Input data:
────────────────

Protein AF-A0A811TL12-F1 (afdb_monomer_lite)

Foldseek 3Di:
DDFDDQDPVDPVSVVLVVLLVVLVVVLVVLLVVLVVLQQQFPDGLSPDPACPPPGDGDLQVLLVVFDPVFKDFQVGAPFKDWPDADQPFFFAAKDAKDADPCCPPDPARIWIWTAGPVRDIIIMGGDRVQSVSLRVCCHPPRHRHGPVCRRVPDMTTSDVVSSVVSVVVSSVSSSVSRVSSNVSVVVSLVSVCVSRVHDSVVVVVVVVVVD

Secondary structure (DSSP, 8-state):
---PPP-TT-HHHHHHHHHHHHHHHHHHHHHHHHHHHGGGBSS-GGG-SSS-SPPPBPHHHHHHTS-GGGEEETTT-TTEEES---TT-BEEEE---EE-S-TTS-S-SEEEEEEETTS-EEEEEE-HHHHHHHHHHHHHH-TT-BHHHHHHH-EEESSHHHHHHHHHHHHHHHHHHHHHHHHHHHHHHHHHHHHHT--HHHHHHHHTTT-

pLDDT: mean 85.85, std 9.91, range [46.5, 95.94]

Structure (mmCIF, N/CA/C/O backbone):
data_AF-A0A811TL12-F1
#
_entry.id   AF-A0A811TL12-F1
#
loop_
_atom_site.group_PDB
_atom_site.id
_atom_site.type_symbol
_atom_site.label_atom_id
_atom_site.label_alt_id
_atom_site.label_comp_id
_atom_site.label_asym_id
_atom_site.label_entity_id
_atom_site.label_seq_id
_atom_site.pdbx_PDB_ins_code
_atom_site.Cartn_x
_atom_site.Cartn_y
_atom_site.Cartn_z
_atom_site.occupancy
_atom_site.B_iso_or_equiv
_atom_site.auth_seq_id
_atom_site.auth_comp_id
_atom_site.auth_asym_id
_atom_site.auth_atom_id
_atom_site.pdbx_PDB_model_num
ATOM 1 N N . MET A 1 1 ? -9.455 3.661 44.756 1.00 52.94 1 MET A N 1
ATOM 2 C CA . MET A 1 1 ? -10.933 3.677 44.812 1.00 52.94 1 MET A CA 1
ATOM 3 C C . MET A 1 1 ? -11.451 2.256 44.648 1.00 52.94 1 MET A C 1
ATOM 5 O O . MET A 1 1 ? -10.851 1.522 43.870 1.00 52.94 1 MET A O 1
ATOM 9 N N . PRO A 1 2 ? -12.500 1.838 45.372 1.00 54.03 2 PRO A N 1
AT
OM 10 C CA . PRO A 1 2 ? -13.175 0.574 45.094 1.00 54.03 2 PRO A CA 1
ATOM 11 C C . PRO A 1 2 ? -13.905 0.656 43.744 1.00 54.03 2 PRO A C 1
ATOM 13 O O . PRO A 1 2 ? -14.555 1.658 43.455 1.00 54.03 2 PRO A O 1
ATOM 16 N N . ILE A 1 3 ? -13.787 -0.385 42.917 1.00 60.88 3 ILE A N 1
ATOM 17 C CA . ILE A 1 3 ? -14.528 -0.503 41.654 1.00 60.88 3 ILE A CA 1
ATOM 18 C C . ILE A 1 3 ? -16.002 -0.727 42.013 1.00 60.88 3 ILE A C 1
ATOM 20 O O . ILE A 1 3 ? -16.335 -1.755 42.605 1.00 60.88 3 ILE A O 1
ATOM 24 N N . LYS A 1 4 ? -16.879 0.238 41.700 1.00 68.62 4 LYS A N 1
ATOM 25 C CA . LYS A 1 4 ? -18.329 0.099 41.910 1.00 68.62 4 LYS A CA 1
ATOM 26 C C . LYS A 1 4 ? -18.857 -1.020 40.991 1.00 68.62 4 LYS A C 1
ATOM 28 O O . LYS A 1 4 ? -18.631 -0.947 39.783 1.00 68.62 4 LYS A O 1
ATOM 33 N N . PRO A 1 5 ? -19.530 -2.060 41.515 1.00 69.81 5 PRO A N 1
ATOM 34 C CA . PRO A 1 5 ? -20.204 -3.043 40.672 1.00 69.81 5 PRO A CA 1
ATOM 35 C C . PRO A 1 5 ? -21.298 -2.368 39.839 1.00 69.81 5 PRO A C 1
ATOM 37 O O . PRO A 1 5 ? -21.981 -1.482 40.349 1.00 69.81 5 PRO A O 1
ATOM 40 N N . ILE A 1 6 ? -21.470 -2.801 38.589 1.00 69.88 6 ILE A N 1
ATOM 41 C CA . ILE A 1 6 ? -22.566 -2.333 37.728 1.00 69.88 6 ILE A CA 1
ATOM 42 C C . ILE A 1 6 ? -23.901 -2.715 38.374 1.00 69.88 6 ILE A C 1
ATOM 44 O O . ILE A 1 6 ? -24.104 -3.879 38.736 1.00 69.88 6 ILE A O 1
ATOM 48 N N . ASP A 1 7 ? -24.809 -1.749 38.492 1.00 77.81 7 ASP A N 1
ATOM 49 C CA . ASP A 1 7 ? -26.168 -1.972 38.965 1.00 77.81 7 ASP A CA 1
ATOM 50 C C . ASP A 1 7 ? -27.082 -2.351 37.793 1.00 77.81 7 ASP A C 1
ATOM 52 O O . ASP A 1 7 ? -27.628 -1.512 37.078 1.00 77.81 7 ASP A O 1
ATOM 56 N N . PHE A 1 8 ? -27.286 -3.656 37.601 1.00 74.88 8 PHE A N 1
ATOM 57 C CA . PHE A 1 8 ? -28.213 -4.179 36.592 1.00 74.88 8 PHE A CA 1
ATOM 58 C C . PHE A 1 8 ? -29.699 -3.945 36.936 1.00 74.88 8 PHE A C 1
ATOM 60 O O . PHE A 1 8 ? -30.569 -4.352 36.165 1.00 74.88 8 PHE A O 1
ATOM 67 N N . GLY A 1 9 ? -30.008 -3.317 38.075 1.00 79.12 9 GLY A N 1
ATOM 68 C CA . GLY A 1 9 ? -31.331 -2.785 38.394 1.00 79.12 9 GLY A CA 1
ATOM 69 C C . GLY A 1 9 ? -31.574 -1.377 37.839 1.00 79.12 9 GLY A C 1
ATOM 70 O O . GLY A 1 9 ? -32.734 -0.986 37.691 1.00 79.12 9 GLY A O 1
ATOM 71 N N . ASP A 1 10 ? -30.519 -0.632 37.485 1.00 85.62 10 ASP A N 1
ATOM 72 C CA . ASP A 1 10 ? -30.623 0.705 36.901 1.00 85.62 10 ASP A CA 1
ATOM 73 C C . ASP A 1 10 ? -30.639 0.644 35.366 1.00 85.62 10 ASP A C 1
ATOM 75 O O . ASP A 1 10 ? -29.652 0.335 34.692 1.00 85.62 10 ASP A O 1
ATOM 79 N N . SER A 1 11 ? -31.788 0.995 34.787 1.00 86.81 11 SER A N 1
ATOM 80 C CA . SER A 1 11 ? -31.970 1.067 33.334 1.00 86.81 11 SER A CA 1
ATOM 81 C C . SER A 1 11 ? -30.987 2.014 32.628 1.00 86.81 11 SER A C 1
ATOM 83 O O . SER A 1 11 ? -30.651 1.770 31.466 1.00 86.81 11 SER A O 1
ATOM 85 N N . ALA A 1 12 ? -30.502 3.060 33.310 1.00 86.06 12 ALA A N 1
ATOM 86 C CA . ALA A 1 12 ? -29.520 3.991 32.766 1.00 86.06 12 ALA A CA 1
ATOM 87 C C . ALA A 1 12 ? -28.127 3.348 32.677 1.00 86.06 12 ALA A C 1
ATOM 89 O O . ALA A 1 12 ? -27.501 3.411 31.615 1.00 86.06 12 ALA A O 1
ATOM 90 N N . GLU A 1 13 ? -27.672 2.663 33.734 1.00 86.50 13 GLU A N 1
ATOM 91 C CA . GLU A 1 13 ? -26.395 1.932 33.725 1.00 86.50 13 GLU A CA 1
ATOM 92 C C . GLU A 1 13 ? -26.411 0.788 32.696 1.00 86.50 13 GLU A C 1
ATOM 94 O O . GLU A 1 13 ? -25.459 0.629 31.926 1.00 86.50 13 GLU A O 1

────────────────

The listing above holds a line with "ATOM 37 O O" and a line with "ATOM 52 O O". Print the stretch from the first through the second, exactly and alone.

Response box:
ATOM 37 O O . PRO A 1 5 ? -21.981 -1.482 40.349 1.00 69.81 5 PRO A O 1
ATOM 40 N N . ILE A 1 6 ? -21.470 -2.801 38.589 1.00 69.88 6 ILE A N 1
ATOM 41 C CA . ILE A 1 6 ? -22.566 -2.333 37.728 1.00 69.88 6 ILE A CA 1
ATOM 42 C C . ILE A 1 6 ? -23.901 -2.715 38.374 1.00 69.88 6 ILE A C 1
ATOM 44 O O . ILE A 1 6 ? -24.104 -3.879 38.736 1.00 69.88 6 ILE A O 1
ATOM 48 N N . ASP A 1 7 ? -24.809 -1.749 38.492 1.00 77.81 7 ASP A N 1
ATOM 49 C CA . ASP A 1 7 ? -26.168 -1.972 38.965 1.00 77.81 7 ASP A CA 1
ATOM 50 C C . ASP A 1 7 ? -27.082 -2.351 37.793 1.00 77.81 7 ASP A C 1
ATOM 52 O O . ASP A 1 7 ? -27.628 -1.512 37.078 1.00 77.81 7 ASP A O 1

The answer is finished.